Items listed in a dataset:
--------------------

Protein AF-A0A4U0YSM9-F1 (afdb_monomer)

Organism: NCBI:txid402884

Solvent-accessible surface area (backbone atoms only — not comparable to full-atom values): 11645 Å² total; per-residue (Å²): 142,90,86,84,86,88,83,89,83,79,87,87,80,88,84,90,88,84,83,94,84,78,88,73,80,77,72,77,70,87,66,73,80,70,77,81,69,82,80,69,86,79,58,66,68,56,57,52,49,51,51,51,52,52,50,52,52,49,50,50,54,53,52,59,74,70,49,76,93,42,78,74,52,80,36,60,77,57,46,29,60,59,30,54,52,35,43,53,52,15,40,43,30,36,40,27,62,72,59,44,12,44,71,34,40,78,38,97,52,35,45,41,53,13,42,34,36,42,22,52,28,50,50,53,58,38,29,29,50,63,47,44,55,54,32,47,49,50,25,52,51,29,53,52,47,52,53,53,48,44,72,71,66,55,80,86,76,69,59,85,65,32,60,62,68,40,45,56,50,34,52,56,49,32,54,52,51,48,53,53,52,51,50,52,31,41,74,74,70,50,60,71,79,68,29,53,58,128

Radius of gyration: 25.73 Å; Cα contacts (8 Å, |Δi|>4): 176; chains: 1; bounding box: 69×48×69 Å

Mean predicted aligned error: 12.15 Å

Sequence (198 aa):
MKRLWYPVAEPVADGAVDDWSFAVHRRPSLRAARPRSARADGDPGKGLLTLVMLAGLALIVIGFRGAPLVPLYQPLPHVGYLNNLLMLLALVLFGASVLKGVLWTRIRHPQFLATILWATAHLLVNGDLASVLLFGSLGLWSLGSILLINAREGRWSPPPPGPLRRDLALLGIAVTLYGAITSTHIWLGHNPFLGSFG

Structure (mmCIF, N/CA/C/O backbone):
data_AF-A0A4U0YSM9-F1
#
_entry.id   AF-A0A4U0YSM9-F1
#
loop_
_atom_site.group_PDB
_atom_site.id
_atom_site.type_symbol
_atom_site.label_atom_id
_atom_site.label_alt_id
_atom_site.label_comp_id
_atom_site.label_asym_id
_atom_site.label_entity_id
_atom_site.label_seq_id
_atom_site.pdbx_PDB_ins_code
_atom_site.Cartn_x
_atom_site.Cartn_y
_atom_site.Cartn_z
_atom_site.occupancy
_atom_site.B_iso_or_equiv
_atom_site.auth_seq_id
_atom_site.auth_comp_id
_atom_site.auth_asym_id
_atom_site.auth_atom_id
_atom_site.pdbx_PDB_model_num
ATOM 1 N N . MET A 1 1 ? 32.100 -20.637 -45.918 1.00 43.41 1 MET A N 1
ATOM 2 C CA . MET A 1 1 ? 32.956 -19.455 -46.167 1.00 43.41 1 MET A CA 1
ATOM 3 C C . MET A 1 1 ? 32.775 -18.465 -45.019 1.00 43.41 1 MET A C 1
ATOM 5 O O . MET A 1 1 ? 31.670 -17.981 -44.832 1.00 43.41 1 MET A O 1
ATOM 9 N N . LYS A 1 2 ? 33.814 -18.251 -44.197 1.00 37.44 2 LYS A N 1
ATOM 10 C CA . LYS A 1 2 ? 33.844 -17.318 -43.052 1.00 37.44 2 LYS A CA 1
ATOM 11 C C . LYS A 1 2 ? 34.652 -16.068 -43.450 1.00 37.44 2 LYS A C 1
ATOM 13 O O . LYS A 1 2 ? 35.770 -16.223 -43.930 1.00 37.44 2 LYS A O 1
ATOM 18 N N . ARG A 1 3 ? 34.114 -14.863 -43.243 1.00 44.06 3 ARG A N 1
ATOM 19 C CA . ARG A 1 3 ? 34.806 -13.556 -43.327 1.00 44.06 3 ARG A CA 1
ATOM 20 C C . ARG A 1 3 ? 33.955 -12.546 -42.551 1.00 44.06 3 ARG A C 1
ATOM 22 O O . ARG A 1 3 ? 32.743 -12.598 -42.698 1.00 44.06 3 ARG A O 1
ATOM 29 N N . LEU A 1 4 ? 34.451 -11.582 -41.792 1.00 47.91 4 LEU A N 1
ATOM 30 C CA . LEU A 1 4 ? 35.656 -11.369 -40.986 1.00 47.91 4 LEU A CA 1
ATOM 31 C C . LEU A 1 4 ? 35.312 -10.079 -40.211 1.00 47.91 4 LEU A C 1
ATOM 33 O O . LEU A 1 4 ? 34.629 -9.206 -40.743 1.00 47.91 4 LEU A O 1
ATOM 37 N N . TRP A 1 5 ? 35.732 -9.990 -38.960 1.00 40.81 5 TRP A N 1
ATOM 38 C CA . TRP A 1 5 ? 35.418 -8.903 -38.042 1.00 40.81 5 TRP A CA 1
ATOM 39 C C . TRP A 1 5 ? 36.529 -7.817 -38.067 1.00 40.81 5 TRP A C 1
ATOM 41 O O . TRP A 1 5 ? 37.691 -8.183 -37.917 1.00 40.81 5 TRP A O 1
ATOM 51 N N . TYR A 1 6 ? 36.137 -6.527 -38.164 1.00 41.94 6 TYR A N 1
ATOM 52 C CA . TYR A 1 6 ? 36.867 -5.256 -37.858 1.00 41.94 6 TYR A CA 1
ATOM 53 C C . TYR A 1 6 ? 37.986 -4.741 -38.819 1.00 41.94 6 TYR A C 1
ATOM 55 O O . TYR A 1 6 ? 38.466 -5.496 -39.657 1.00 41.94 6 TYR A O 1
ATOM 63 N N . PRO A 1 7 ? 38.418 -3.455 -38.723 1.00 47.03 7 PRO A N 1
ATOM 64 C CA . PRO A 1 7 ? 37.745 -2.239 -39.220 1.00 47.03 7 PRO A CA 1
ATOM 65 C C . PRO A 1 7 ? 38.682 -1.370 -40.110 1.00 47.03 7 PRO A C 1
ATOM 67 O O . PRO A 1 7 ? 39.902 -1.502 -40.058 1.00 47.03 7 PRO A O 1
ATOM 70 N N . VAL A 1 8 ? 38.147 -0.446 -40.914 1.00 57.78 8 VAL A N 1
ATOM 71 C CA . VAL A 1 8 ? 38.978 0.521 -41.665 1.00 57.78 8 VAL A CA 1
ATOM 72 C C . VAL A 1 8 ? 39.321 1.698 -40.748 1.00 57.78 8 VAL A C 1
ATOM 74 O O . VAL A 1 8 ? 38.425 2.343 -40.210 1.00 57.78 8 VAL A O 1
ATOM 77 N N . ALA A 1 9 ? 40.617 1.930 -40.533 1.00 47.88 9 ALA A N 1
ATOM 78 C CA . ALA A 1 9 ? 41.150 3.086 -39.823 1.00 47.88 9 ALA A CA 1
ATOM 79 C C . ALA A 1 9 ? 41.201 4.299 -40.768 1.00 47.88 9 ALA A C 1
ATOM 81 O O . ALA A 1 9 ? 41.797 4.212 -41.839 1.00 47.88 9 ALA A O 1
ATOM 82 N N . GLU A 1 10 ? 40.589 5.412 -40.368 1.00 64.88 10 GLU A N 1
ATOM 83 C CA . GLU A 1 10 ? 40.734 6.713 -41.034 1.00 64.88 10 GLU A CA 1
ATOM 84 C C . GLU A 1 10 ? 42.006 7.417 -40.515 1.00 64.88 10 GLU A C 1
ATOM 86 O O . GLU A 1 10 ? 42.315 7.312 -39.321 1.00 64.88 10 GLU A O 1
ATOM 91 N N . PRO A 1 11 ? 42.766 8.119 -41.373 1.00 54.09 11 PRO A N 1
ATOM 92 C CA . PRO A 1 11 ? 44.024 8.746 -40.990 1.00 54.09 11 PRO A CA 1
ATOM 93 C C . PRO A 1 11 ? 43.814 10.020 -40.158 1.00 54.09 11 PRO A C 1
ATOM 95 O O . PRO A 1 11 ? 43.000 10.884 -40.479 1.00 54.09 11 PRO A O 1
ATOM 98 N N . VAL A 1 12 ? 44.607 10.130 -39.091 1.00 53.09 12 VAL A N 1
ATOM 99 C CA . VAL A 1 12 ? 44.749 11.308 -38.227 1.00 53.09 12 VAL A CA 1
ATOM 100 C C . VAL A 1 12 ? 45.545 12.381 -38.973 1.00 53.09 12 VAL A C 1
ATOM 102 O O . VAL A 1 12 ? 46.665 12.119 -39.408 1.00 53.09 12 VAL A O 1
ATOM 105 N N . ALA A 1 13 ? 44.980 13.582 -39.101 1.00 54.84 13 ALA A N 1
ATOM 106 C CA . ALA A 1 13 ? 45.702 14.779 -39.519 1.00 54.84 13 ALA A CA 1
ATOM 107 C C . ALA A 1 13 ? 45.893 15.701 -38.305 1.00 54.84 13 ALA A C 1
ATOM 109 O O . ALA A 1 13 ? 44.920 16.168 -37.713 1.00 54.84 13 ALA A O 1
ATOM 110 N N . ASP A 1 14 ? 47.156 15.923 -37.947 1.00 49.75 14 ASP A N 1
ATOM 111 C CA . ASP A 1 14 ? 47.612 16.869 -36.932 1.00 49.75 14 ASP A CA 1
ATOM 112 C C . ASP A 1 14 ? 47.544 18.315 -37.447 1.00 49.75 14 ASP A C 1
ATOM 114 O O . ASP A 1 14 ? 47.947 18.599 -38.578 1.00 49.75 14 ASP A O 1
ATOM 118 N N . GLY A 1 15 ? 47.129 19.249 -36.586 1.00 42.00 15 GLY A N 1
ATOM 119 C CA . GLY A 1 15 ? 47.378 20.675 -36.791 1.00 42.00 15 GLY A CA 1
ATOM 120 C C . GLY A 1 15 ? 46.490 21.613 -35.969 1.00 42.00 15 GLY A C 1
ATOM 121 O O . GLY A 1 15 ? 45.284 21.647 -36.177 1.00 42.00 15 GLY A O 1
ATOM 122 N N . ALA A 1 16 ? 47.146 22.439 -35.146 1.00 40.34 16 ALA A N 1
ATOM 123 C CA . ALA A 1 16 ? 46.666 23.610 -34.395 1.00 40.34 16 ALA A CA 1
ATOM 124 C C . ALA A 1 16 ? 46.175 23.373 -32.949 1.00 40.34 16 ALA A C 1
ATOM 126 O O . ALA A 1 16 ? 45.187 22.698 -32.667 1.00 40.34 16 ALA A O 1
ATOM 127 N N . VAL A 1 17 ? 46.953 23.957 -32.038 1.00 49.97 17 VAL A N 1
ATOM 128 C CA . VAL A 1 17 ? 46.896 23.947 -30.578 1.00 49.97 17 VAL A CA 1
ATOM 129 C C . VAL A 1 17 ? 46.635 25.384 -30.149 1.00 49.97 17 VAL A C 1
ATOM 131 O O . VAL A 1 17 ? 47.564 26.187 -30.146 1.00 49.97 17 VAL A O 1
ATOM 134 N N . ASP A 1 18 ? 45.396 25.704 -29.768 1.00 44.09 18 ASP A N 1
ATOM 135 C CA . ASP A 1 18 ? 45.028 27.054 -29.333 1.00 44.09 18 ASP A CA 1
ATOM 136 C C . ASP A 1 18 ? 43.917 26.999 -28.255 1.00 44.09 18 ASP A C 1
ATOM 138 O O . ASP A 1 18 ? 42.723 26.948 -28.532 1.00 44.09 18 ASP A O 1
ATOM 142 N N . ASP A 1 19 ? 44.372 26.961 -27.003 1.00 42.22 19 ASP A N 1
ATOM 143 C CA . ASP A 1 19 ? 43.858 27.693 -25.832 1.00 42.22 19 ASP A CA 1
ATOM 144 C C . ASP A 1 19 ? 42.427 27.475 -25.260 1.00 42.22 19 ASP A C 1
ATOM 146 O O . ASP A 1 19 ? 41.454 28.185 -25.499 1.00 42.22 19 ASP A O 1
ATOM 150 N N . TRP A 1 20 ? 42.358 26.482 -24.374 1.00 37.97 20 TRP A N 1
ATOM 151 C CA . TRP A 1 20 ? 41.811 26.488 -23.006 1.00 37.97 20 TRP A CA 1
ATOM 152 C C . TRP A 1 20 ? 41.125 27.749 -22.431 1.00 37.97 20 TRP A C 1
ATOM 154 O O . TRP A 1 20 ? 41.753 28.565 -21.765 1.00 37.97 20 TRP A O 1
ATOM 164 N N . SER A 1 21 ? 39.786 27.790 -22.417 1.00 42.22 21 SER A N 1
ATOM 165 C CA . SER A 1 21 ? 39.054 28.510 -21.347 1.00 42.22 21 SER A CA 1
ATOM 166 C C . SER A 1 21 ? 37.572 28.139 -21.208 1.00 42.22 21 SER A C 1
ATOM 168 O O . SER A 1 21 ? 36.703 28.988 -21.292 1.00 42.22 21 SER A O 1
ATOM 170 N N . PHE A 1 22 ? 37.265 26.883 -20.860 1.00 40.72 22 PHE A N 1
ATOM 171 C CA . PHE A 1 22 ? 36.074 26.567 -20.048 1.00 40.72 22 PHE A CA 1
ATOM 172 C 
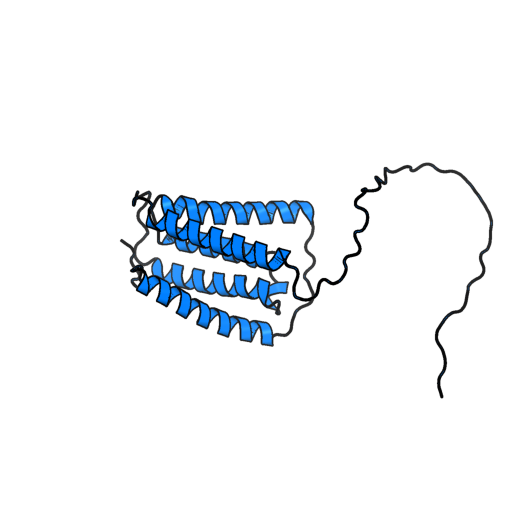C . PHE A 1 22 ? 36.357 25.384 -19.118 1.00 40.72 22 PHE A C 1
ATOM 174 O O . PHE A 1 22 ? 35.943 24.246 -19.339 1.00 40.72 22 PHE A O 1
ATOM 181 N N . ALA A 1 23 ? 37.051 25.676 -18.019 1.00 46.38 23 ALA A N 1
ATOM 182 C CA . ALA A 1 23 ? 37.077 24.825 -16.838 1.00 46.38 23 ALA A CA 1
ATOM 183 C C . ALA A 1 23 ? 35.710 24.877 -16.125 1.00 46.38 23 ALA A C 1
ATOM 185 O O . ALA A 1 23 ? 35.569 25.427 -15.035 1.00 46.38 23 ALA A O 1
ATOM 186 N N . VAL A 1 24 ? 34.676 24.282 -16.728 1.00 51.34 24 VAL A N 1
ATOM 187 C CA . VAL A 1 24 ? 33.429 23.968 -16.018 1.00 51.34 24 VAL A CA 1
ATOM 188 C C . VAL A 1 24 ? 33.660 22.685 -15.228 1.00 51.34 24 VAL A C 1
ATOM 190 O O . VAL A 1 24 ? 33.515 21.573 -15.727 1.00 51.34 24 VAL A O 1
ATOM 193 N N . HIS A 1 25 ? 34.115 22.885 -13.993 1.00 49.06 25 HIS A N 1
ATOM 194 C CA . HIS A 1 25 ? 33.862 22.091 -12.790 1.00 49.06 25 HIS A CA 1
ATOM 195 C C . HIS A 1 25 ? 33.381 20.639 -12.998 1.00 49.06 25 HIS A C 1
ATOM 197 O O . HIS A 1 25 ? 32.316 20.235 -12.527 1.00 49.06 25 HIS A O 1
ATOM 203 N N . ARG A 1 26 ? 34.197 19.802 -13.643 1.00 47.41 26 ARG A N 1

--------------------

Exercise objective: Once the line with "ATOM 64 C CA" is found in the records above, print exactly that line and every line after it through the line with "ATOM 77 N N".

Task result:
ATOM 64 C CA . PRO A 1 7 ? 37.745 -2.239 -39.220 1.00 47.03 7 PRO A CA 1
ATOM 65 C C . PRO A 1 7 ? 38.682 -1.370 -40.110 1.00 47.03 7 PRO A C 1
ATOM 67 O O . PRO A 1 7 ? 39.902 -1.502 -40.058 1.00 47.03 7 PRO A O 1
ATOM 70 N N . VAL A 1 8 ? 38.147 -0.446 -40.914 1.00 57.78 8 VAL A N 1
ATOM 71 C CA . VAL A 1 8 ? 38.978 0.521 -41.665 1.00 57.78 8 VAL A CA 1
ATOM 72 C C . VAL A 1 8 ? 39.321 1.698 -40.748 1.00 57.78 8 VAL A C 1
ATOM 74 O O . VAL A 1 8 ? 38.425 2.343 -40.210 1.00 57.78 8 VAL A O 1
ATOM 77 N N . ALA A 1 9 ? 40.617 1.930 -40.533 1.00 47.88 9 ALA A N 1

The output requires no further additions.